Michelle Dottie never lost her teeth,she only ever came into heat once and never had another


----------



## Yoshismom (Jul 6, 2005)

How old is Dottie now?


----------



## michele (Jan 12, 2009)

She's 3 now,her teeth are awful and her breath is horrid but the vet can't put her under because of her disability so i don't know what we will do


----------



## Yoshismom (Jul 6, 2005)

So none are trying to come through at all?


----------



## Yoshismom (Jul 6, 2005)

Gidget lost her puppy breath a while ago.
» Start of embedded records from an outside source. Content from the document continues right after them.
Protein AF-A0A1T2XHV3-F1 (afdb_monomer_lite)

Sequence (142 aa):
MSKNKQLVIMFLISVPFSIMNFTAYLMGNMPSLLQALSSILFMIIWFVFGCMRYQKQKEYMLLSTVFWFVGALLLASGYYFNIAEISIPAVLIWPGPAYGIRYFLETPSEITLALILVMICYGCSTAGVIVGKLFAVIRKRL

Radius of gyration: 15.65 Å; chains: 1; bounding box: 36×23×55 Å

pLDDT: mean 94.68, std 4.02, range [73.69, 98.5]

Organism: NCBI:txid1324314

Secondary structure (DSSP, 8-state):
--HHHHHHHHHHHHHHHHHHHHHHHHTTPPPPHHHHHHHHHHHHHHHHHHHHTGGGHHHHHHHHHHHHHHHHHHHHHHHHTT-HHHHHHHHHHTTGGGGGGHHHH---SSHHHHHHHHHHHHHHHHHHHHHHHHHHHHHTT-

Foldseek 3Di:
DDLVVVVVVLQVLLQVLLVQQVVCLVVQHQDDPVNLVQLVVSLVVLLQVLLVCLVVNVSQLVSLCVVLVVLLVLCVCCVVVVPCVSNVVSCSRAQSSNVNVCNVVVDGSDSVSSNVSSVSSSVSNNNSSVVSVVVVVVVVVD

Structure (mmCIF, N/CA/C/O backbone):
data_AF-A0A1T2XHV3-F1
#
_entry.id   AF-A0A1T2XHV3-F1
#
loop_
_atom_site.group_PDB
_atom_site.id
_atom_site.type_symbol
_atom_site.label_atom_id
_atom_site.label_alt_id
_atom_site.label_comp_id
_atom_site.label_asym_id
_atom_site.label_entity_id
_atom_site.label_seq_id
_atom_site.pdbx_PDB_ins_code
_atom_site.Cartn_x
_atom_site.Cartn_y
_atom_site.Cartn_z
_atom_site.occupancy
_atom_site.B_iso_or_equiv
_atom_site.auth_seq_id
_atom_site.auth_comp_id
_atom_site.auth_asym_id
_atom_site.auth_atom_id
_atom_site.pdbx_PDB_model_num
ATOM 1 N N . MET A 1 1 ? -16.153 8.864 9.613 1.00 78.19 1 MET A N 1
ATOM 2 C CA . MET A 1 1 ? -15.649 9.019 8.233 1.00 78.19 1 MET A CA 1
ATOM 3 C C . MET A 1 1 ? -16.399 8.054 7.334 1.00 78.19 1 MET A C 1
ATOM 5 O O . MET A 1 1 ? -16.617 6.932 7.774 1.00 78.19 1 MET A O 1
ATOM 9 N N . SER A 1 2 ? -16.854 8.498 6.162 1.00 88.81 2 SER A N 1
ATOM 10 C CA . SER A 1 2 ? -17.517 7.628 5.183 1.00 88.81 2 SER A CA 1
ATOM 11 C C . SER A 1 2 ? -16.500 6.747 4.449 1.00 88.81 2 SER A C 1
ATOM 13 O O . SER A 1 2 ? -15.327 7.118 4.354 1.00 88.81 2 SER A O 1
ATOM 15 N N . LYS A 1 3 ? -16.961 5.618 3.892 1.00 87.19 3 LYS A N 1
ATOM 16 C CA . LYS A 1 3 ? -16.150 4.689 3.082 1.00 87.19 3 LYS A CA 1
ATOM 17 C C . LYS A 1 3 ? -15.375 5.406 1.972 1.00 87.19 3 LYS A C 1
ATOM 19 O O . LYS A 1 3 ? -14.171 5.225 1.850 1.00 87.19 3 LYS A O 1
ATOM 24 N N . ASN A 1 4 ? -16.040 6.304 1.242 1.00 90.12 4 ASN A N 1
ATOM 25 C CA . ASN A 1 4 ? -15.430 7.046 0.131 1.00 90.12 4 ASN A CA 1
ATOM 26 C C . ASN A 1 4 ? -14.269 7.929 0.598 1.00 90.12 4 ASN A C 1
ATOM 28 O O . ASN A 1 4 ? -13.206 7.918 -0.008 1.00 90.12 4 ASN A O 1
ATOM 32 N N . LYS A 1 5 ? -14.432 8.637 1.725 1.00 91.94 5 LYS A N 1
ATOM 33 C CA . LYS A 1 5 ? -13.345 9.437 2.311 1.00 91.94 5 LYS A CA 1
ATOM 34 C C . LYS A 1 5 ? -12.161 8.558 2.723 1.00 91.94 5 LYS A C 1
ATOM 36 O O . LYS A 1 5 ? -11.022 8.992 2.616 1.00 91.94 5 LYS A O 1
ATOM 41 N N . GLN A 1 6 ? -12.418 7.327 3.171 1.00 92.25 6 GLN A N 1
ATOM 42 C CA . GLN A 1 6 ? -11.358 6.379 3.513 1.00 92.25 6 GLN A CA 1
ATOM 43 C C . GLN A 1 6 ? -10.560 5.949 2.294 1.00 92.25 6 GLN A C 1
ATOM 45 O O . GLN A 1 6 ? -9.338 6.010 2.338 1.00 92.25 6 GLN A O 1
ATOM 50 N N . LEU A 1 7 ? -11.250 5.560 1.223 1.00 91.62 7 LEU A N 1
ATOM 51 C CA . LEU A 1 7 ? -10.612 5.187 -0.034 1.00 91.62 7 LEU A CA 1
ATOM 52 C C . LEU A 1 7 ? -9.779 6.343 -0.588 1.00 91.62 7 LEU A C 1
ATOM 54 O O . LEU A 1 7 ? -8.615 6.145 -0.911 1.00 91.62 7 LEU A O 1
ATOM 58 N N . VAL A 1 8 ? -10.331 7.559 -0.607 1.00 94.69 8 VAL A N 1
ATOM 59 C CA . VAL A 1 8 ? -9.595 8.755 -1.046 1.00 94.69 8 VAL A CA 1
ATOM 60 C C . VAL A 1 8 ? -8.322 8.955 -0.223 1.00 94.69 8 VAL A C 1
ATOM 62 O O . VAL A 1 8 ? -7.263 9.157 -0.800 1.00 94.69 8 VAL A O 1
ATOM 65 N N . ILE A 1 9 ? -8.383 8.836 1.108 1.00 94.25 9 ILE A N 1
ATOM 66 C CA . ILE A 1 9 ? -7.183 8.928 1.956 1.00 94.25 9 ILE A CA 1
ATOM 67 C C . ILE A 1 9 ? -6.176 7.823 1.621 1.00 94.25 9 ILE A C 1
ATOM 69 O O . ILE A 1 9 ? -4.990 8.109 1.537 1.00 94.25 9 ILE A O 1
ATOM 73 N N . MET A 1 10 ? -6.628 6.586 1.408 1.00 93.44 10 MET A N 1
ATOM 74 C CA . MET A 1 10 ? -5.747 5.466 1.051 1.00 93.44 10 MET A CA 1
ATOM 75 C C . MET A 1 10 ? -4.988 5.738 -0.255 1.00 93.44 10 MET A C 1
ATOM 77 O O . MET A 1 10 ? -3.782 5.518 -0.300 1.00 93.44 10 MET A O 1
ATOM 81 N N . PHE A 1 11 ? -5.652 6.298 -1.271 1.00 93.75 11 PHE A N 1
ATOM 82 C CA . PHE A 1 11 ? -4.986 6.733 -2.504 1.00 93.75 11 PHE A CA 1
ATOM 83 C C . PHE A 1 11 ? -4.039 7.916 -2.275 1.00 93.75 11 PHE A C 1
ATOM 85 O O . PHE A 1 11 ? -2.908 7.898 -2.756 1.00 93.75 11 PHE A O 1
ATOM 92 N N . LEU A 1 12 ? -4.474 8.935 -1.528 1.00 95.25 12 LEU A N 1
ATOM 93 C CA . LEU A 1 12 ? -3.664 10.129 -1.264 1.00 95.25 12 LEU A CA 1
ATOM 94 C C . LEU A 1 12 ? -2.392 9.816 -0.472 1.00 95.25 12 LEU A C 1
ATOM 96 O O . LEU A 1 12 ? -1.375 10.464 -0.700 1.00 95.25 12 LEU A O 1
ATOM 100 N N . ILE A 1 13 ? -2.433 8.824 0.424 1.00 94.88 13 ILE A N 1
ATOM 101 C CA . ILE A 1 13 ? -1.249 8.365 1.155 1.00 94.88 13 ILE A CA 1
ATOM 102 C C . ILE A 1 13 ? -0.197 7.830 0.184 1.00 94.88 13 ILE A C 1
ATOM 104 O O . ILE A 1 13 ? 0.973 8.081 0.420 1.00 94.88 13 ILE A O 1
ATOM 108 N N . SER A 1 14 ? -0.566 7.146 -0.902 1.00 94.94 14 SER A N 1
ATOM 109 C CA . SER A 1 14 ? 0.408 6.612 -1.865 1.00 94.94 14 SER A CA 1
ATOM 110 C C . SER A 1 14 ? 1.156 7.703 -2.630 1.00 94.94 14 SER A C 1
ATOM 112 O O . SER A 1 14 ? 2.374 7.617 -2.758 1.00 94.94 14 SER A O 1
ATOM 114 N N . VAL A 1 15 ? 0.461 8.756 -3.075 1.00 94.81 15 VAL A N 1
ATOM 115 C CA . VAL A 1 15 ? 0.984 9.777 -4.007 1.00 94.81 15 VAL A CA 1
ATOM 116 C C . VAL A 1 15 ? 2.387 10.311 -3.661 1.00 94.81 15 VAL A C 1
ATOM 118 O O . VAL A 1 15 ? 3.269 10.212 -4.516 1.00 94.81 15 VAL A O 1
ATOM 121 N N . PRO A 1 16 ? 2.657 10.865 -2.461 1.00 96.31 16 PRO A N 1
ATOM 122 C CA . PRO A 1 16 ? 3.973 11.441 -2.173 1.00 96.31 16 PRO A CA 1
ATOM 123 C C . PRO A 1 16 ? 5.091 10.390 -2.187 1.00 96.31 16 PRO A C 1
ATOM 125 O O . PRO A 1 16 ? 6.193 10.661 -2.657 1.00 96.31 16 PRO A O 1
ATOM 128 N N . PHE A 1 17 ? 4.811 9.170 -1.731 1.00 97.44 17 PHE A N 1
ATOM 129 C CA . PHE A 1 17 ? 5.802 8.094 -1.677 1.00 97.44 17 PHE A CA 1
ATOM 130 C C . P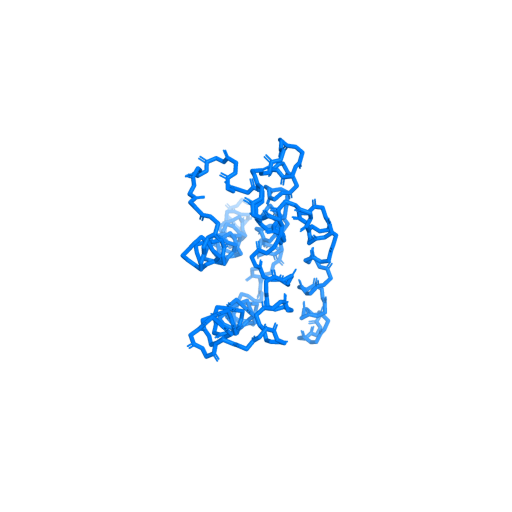HE A 1 17 ? 6.035 7.462 -3.048 1.00 97.44 17 PHE A C 1
ATOM 132 O O . PHE A 1 17 ? 7.160 7.049 -3.342 1.00 97.44 17 PHE A O 1
ATOM 139 N N . SER A 1 18 ? 5.011 7.438 -3.906 1.00 95.62 18 SER A N 1
ATOM 140 C CA . SER A 1 18 ? 5.157 7.099 -5.320 1.00 95.62 18 SER A CA 1
ATOM 141 C C . SER A 1 18 ? 6.119 8.060 -5.998 1.00 95.62 18 SER A C 1
ATOM 143 O O . SER A 1 18 ? 7.035 7.605 -6.669 1.00 95.62 18 SER A O 1
ATOM 145 N N . ILE A 1 19 ? 5.963 9.372 -5.776 1.00 94.81 19 ILE A N 1
ATOM 146 C CA . ILE A 1 19 ? 6.852 10.399 -6.341 1.00 94.81 19 ILE A CA 1
ATOM 147 C C . ILE A 1 19 ? 8.294 10.178 -5.868 1.00 94.81 19 ILE A C 1
ATOM 149 O O . ILE A 1 19 ? 9.210 10.155 -6.686 1.00 94.81 19 ILE A O 1
ATOM 153 N N . MET A 1 20 ? 8.496 9.943 -4.567 1.00 95.31 20 MET A N 1
ATOM 154 C CA . MET A 1 20 ? 9.829 9.694 -4.001 1.00 95.31 20 MET A CA 1
ATOM 155 C C . MET A 1 20 ? 10.522 8.466 -4.612 1.00 95.31 20 MET A C 1
ATOM 157 O O . MET A 1 20 ? 11.731 8.485 -4.848 1.00 95.31 20 MET A O 1
ATOM 161 N N . ASN A 1 21 ? 9.773 7.393 -4.870 1.00 95.50 21 ASN A N 1
ATOM 162 C CA . ASN A 1 21 ? 10.310 6.132 -5.388 1.00 95.50 21 ASN A CA 1
ATOM 163 C C . ASN A 1 21 ? 10.255 6.011 -6.922 1.00 95.50 21 ASN A C 1
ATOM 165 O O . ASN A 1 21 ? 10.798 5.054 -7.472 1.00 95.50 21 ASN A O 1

Hers either smells like dogfood (fishy) or sometimes a not so great an odor


----------



## michele (Jan 12, 2009)

No none,think some have gone bad,the front ones look yellow.I brush i give her tartar stuff doesn't make any difference


----------



## doginthedesert (Oct 10, 2011)

A rescue I work with got a tooth-less pom/chi cross once (not sure exactly what she was but she weighed 4lbs) who we thought seemed way too young to be toothless at 3 years. At the time I wasn't totally involved with that dog but the vet mentioned they once saw a dog that never got it's adult teeth and ended up having all the baby teeth removed because of them basically just rotting out. I really wish I had payed better attention at the time, I don't know if the adult teeth were there and didn't erupt, or if they were totally missing.

We had all sorts of theories, including that the dog was actually older and the owner lied, or she was a bait dog or something- the baby tooth thing seemed so far fetched- but maybe not.


----------



## sammyp (Jun 14, 2011)

She is very cute. Looks like she is inquisitive  lol


----------



## Angel1210 (Mar 14, 2011)

What a sweetie! Boy how she has grown!  sounds strange, but so pared to what she was. . . ! Still quite itty bitty, but what a sweetie!


----------



## TLI (Sep 3, 2008)

Awww!!! She's still as cute as ever! She has really grown! On the teeth thing. She's right at the age where you may start seeing teething soon. My guess is that she's on the lower end of the scale in age considering how much she has grown. No matter her age, she's a doll! Great to hear an update!


----------



## foggy (Oct 12, 2009)

She is so darling! I love her.


----------



## BellaLina's Mom (Mar 16, 2007)

She is adorable and precious!


----------



## TinaGirl (Apr 16, 2012)

Cutie

Sent from Petguide.com Free App


----------



## Chihuahuaobsession (Apr 27, 2013)

Shes a cutie pie ♡♡


----------



## quinnandleah (Sep 28, 2011)

She is a tiny cutie.


----------